The expected output is exactly the lines below, starting at the line with "ATOM 128 N N" and ending at the line with "ATOM 163 O O", both included; no other line belongs in it.

------------------------------------------------------------------------

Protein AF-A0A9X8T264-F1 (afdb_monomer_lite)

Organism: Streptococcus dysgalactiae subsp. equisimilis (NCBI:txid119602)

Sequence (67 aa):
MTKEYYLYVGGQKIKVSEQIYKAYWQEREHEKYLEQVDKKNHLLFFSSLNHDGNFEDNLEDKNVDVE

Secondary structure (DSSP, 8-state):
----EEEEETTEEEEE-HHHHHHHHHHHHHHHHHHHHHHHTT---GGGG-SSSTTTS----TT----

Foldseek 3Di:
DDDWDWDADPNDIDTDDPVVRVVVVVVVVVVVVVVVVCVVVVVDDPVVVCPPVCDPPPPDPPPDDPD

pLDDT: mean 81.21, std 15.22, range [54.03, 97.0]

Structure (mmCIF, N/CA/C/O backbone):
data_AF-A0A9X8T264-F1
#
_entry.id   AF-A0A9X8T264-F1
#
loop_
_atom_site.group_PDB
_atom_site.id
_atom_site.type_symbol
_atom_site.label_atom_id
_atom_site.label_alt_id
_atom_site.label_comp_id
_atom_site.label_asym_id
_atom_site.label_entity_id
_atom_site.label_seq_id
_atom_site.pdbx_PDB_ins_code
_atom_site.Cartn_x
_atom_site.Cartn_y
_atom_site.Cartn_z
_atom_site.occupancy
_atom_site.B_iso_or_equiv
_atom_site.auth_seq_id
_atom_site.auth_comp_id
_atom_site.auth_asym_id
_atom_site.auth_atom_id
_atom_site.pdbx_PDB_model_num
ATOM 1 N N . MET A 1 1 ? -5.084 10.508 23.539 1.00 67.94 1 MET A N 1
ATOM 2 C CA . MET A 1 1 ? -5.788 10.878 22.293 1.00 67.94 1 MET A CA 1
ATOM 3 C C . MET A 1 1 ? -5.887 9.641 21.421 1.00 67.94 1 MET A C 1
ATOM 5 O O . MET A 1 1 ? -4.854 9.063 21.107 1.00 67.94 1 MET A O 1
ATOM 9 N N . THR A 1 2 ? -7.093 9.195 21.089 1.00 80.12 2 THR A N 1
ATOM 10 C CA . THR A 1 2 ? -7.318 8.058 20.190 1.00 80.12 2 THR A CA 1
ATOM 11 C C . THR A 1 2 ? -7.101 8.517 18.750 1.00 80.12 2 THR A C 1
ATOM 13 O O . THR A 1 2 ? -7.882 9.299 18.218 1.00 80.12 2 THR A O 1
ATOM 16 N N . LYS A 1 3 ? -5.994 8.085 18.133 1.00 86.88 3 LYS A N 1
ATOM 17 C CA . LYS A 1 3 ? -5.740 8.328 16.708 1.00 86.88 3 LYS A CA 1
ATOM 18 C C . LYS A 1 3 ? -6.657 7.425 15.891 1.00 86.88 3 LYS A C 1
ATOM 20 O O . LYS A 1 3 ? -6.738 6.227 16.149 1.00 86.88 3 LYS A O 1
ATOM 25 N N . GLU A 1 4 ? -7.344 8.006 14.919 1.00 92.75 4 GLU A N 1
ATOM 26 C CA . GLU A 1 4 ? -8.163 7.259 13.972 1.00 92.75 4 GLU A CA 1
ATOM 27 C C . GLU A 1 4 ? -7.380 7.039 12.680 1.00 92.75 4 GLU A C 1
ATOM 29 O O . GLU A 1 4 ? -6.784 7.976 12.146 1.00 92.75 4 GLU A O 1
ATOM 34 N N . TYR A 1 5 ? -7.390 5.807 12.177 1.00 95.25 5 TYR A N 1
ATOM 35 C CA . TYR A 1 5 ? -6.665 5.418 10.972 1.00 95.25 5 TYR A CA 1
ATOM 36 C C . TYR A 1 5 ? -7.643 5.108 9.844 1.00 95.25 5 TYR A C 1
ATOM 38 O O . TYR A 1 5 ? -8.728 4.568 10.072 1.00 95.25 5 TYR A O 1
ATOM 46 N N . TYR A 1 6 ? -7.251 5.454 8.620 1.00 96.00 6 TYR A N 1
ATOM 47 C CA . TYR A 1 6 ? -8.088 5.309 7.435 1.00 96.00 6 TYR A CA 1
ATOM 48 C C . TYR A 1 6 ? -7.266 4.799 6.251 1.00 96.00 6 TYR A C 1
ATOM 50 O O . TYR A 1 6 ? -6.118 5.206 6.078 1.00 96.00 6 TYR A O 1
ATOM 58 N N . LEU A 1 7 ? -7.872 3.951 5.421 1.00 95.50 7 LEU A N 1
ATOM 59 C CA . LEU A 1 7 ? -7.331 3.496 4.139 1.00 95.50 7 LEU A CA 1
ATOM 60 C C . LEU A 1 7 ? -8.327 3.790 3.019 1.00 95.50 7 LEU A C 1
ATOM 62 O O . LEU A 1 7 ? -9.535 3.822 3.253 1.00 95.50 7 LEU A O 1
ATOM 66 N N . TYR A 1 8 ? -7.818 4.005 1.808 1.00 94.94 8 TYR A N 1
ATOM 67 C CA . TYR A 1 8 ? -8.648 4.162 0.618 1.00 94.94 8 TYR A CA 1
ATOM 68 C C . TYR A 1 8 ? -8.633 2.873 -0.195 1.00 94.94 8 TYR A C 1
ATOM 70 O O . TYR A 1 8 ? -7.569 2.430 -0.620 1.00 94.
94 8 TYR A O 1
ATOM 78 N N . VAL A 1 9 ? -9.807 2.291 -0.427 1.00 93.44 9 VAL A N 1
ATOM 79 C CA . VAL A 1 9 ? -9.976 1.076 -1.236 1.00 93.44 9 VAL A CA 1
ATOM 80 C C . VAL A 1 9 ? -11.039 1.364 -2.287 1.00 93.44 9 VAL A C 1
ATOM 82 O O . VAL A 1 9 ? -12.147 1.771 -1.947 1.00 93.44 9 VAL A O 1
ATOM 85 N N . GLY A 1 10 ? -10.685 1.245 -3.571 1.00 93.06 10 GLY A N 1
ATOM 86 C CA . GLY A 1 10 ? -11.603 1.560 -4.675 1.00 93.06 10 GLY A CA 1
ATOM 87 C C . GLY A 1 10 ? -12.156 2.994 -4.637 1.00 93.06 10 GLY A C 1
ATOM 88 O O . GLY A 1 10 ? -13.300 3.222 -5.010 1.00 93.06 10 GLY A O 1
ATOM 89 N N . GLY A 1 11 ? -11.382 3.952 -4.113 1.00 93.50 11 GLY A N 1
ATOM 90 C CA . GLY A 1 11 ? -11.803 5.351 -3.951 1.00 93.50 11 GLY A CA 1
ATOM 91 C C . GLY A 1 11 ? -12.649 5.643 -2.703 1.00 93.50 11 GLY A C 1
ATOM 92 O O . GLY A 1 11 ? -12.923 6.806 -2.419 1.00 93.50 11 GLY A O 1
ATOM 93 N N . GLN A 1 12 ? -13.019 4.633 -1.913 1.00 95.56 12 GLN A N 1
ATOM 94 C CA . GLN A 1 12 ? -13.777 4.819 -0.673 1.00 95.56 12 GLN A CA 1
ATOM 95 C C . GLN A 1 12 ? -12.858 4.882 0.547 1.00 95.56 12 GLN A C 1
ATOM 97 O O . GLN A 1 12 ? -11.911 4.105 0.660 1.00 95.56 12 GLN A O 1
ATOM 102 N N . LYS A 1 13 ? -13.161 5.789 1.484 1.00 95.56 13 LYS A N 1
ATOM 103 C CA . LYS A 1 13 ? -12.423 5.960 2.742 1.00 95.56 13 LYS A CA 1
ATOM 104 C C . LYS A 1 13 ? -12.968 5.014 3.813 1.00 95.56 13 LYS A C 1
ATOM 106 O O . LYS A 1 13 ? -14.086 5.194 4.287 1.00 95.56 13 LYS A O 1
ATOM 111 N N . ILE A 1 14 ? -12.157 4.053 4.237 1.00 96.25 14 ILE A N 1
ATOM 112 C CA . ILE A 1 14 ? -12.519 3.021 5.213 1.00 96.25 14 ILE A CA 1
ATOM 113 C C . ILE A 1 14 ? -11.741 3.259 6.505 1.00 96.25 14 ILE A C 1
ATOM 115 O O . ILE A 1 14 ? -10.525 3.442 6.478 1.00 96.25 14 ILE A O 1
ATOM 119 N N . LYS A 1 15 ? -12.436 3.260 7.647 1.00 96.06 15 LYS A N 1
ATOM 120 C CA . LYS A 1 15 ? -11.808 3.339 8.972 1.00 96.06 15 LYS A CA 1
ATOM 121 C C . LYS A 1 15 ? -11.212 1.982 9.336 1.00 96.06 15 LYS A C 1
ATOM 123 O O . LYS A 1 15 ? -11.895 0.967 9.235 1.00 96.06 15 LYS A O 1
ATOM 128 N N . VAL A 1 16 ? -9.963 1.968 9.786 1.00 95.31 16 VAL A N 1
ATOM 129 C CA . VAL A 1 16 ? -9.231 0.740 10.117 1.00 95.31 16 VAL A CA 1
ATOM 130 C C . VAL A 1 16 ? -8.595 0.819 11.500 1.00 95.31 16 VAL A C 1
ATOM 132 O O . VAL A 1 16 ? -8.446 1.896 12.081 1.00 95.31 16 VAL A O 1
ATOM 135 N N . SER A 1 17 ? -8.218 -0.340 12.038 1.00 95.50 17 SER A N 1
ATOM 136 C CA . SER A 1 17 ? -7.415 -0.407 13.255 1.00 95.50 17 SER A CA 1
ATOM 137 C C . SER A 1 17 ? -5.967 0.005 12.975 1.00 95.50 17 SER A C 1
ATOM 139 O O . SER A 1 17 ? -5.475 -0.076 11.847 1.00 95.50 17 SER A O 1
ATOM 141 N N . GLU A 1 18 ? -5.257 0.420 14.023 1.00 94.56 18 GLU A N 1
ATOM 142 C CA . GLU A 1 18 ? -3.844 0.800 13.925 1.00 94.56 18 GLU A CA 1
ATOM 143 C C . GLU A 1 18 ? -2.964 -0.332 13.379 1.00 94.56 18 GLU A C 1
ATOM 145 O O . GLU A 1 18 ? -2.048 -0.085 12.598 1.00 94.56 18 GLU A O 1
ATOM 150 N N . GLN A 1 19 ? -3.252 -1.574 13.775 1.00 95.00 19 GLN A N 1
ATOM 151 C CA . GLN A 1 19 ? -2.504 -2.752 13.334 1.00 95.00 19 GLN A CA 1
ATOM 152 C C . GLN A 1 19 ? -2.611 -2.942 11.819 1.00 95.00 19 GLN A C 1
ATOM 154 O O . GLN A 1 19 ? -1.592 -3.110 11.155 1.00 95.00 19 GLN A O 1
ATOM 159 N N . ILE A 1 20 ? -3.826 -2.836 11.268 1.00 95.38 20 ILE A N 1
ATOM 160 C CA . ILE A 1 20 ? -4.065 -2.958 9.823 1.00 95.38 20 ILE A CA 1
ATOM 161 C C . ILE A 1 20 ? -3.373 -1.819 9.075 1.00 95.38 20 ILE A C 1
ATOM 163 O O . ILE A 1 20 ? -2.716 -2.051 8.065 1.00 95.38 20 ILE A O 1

------------------------------------------------------------------------

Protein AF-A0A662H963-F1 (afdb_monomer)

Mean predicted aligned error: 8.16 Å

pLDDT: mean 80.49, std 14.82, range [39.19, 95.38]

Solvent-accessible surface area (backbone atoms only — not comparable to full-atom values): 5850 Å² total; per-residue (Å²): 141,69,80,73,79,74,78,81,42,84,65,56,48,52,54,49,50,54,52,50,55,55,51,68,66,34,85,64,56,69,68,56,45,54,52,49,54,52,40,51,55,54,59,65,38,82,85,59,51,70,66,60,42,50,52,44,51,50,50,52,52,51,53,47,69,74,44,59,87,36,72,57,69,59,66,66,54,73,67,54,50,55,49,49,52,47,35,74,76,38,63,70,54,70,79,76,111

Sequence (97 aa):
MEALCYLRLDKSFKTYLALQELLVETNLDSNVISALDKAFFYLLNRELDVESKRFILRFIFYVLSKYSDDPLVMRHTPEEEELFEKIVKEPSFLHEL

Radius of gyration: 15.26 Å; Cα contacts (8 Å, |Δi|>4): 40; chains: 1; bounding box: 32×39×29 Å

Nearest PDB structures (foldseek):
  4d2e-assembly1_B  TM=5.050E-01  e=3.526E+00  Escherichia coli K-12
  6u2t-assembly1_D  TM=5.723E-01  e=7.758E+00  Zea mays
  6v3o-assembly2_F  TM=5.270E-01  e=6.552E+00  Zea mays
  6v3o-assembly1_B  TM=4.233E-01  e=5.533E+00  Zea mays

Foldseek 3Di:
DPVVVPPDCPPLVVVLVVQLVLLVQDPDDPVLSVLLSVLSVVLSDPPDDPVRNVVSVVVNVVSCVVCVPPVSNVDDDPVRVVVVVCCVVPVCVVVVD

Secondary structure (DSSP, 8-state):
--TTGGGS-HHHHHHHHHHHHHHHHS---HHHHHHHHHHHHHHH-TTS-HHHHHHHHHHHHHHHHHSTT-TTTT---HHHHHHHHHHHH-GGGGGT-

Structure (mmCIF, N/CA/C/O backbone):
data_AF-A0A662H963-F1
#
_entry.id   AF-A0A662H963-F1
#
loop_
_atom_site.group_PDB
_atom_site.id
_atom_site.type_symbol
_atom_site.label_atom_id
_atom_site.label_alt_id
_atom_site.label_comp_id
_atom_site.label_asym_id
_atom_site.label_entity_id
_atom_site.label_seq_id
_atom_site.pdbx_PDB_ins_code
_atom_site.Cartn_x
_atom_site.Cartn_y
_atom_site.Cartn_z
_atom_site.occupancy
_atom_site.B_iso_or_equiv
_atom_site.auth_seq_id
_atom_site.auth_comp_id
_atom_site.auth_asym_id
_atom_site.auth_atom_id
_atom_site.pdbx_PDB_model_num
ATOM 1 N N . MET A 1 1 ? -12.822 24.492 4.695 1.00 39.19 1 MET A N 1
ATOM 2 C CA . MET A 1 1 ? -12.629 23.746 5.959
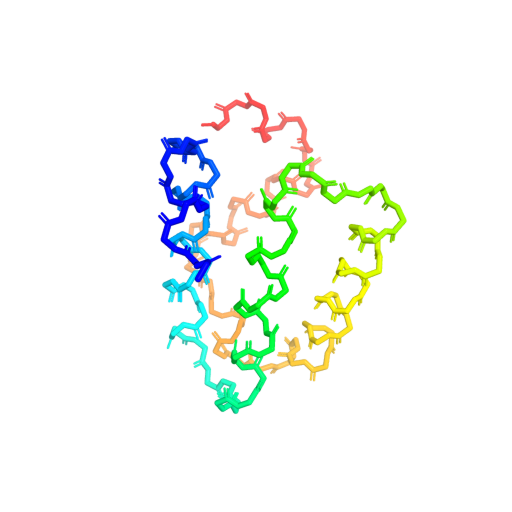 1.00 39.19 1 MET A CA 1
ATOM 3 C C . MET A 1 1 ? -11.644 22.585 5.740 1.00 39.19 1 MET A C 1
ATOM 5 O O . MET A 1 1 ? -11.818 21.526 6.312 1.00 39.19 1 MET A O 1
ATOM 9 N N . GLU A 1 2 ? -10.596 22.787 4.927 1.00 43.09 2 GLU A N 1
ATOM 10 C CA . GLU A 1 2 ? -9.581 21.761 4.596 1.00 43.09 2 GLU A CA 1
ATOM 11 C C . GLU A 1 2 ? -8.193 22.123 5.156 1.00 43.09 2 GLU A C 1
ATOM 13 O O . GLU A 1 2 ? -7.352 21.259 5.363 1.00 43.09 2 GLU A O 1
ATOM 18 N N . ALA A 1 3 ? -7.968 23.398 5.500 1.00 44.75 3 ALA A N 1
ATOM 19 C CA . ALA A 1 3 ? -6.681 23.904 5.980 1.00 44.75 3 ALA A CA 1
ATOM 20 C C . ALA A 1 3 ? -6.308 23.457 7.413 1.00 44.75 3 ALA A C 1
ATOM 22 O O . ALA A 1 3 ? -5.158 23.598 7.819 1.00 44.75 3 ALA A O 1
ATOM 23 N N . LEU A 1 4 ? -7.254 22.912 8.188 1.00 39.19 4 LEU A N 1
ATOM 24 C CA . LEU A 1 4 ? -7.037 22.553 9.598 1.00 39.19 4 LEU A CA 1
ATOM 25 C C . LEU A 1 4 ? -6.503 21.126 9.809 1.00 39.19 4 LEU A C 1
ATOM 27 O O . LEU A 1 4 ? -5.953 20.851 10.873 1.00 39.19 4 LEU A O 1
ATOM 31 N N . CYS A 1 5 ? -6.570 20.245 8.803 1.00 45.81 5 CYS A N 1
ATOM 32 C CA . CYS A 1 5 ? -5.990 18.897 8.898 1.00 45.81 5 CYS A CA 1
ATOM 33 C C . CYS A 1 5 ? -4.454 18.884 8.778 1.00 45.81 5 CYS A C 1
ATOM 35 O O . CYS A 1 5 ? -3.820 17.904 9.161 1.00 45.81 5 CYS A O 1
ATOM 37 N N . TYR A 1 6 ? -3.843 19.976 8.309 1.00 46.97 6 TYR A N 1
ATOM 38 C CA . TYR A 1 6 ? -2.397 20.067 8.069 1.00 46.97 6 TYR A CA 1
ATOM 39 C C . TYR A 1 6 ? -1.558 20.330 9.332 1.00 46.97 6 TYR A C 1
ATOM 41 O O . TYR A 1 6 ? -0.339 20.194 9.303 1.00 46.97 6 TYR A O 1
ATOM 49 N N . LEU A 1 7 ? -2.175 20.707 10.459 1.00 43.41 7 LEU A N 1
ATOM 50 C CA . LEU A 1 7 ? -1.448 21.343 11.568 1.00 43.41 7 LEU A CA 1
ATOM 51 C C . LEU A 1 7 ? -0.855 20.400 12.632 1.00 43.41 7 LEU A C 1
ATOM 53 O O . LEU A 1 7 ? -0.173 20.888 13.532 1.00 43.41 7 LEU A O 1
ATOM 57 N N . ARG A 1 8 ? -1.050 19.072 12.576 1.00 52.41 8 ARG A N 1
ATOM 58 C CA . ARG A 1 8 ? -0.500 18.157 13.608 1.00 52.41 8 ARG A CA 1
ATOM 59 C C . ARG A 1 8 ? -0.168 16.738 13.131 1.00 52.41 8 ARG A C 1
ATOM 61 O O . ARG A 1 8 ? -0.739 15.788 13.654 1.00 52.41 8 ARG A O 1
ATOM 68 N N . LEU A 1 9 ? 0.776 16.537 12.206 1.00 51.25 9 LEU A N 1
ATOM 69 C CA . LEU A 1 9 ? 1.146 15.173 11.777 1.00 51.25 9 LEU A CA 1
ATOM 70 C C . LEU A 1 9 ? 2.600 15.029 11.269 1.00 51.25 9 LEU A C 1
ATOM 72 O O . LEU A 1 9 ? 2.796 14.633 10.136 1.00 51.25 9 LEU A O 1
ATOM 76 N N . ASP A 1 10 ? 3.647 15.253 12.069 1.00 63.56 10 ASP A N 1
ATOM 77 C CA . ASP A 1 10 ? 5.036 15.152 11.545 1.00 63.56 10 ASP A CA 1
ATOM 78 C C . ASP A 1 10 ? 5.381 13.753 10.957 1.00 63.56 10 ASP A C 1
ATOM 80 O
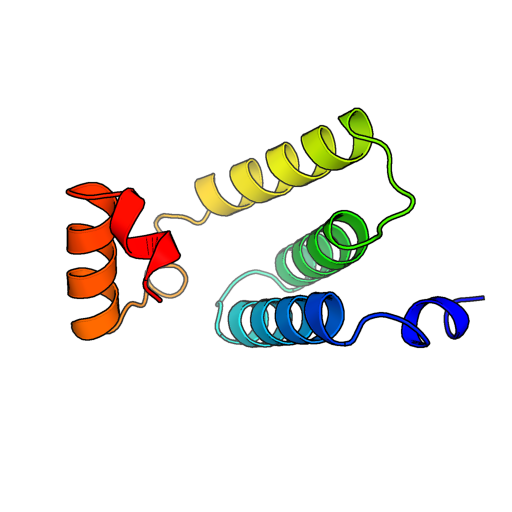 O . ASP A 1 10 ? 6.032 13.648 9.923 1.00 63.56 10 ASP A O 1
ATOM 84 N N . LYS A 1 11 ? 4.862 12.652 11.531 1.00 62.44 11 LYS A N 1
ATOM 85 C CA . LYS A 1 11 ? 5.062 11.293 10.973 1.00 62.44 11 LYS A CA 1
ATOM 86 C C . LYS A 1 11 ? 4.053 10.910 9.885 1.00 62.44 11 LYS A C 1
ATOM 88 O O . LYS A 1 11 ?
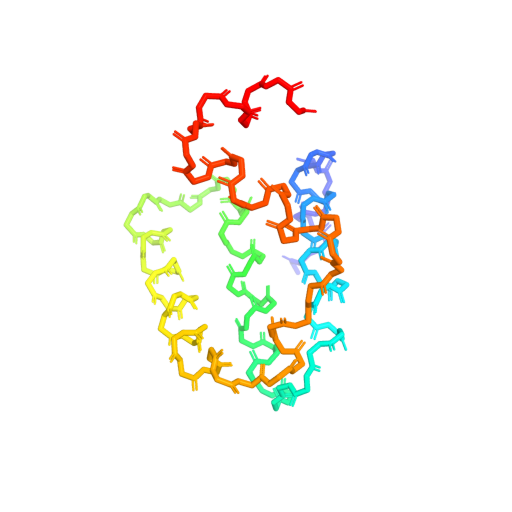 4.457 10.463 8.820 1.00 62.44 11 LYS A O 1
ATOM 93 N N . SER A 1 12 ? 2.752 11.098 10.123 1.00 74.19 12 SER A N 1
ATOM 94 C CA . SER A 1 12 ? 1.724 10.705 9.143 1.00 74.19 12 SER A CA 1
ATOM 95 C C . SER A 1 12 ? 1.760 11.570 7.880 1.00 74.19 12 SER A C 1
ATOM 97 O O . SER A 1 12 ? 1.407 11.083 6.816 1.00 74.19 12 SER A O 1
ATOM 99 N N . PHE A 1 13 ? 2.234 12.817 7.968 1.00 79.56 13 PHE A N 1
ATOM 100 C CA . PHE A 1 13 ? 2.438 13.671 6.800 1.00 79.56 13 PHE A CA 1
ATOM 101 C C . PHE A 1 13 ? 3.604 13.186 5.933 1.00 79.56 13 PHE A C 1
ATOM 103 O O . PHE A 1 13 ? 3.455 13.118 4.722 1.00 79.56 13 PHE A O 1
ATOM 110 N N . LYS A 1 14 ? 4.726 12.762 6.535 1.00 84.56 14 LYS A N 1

------------------------------------------------------------------------

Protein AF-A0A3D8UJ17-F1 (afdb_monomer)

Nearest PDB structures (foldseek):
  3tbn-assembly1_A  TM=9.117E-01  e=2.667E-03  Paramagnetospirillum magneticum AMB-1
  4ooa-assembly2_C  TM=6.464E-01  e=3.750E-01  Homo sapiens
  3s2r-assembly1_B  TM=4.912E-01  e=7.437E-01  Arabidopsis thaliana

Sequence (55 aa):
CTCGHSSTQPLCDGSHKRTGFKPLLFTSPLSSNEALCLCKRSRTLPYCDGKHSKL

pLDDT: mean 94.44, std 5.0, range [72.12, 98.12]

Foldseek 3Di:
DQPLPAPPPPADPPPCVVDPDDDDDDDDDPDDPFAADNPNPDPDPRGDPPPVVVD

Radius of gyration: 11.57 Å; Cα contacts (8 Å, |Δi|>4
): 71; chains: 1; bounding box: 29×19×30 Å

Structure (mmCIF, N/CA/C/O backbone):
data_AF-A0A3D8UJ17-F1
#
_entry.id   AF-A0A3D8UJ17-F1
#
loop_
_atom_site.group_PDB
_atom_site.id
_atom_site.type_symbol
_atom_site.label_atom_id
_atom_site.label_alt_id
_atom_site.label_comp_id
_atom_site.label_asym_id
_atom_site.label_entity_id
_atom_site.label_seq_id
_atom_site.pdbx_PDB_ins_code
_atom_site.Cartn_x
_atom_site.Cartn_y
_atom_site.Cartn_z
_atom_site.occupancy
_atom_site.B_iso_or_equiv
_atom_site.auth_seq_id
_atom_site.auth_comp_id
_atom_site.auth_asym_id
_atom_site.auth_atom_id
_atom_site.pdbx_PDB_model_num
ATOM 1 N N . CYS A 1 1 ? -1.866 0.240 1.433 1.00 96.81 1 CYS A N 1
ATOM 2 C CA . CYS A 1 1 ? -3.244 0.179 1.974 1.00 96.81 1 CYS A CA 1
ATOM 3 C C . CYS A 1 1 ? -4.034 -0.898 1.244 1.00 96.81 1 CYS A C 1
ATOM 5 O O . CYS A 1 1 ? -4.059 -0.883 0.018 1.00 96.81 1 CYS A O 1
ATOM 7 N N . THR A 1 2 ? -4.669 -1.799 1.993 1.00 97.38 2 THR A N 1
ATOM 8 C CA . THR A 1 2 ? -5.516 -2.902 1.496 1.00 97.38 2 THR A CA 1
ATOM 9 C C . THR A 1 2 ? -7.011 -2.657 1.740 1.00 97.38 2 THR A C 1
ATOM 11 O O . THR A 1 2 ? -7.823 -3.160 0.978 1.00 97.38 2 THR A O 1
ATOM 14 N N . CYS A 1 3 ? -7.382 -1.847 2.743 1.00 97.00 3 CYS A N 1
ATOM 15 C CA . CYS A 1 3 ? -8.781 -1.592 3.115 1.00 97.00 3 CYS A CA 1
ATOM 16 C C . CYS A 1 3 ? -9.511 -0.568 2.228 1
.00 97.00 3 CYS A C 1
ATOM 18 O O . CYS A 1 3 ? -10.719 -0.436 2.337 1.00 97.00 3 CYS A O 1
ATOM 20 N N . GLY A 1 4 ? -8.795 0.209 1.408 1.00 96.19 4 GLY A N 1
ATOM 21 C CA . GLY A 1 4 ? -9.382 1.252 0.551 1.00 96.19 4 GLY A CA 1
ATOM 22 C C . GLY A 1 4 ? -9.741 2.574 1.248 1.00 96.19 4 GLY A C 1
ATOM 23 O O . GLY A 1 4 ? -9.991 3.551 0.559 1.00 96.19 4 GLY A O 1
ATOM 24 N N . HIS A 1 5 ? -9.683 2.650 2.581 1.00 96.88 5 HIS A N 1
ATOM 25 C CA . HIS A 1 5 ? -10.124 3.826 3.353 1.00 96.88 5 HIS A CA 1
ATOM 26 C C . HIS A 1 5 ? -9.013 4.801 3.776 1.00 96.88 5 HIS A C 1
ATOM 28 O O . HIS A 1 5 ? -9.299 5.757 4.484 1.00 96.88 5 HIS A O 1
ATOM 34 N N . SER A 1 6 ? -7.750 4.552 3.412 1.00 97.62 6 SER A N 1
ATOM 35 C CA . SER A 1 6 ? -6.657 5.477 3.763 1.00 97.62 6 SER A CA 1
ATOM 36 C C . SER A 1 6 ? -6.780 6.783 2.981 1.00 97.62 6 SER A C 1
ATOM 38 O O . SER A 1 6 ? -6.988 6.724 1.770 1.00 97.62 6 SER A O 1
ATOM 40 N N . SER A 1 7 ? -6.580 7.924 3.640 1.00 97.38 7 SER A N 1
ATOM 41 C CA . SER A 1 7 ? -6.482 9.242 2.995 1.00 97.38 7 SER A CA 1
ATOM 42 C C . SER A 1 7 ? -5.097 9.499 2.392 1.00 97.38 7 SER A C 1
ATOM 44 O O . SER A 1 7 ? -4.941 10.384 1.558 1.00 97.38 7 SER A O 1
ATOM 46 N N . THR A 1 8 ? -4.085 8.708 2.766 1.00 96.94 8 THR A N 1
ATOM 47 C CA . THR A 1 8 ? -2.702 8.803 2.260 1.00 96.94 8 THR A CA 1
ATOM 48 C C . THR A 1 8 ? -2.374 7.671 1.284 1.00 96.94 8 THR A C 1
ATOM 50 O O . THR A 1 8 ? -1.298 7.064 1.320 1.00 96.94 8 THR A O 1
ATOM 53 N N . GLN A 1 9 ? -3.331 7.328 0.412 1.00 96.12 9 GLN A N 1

------------------------------------------------------------------------

Task response:
ATOM 128 N N . VAL A 1 16 ? -9.963 1.968 9.786 1.00 95.31 16 VAL A N 1
ATOM 129 C CA . VAL A 1 16 ? -9.231 0.740 10.117 1.00 95.31 16 VAL A CA 1
ATOM 130 C C . VAL A 1 16 ? -8.595 0.819 11.500 1.00 95.31 16 VAL A C 1
ATOM 132 O O . VAL A 1 16 ? -8.446 1.896 12.081 1.00 95.31 16 VAL A O 1
ATOM 135 N N . SER A 1 17 ? -8.218 -0.340 12.038 1.00 95.50 17 SER A N 1
ATOM 136 C CA . SER A 1 17 ? -7.415 -0.407 13.255 1.00 95.50 17 SER A CA 1
ATOM 137 C C . SER A 1 17 ? -5.967 0.005 12.975 1.00 95.50 17 SER A C 1
ATOM 139 O O . SER A 1 17 ? -5.475 -0.076 11.847 1.00 95.50 17 SER A O 1
ATOM 141 N N . GLU A 1 18 ? -5.257 0.420 14.023 1.00 94.56 18 GLU A N 1
ATOM 142 C CA . GLU A 1 18 ? -3.844 0.800 13.925 1.00 94.56 18 GLU A CA 1
ATOM 143 C C . GLU A 1 18 ? -2.964 -0.332 13.379 1.00 94.56 18 GLU A C 1
ATOM 145 O O . GLU A 1 18 ? -2.048 -0.085 12.598 1.00 94.56 18 GLU A O 1
ATOM 150 N N . GLN A 1 19 ? -3.252 -1.574 13.775 1.00 95.00 19 GLN A N 1
ATOM 151 C CA . GLN A 1 19 ? -2.504 -2.752 13.334 1.00 95.00 19 GLN A CA 1
ATOM 152 C C . GLN A 1 19 ? -2.611 -2.942 11.819 1.00 95.00 19 GLN A C 1
ATOM 154 O O . GLN A 1 19 ? -1.592 -3.110 11.155 1.00 95.00 19 GLN A O 1
ATOM 159 N N . ILE A 1 20 ? -3.826 -2.836 11.268 1.00 95.38 20 ILE A N 1
ATOM 160 C CA . ILE A 1 20 ? -4.065 -2.958 9.823 1.00 95.38 20 ILE A CA 1
ATOM 161 C C . ILE A 1 20 ? -3.373 -1.819 9.075 1.00 95.38 20 ILE A C 1
ATOM 163 O O . ILE A 1 20 ? -2.716 -2.051 8.065 1.00 95.38 20 ILE A O 1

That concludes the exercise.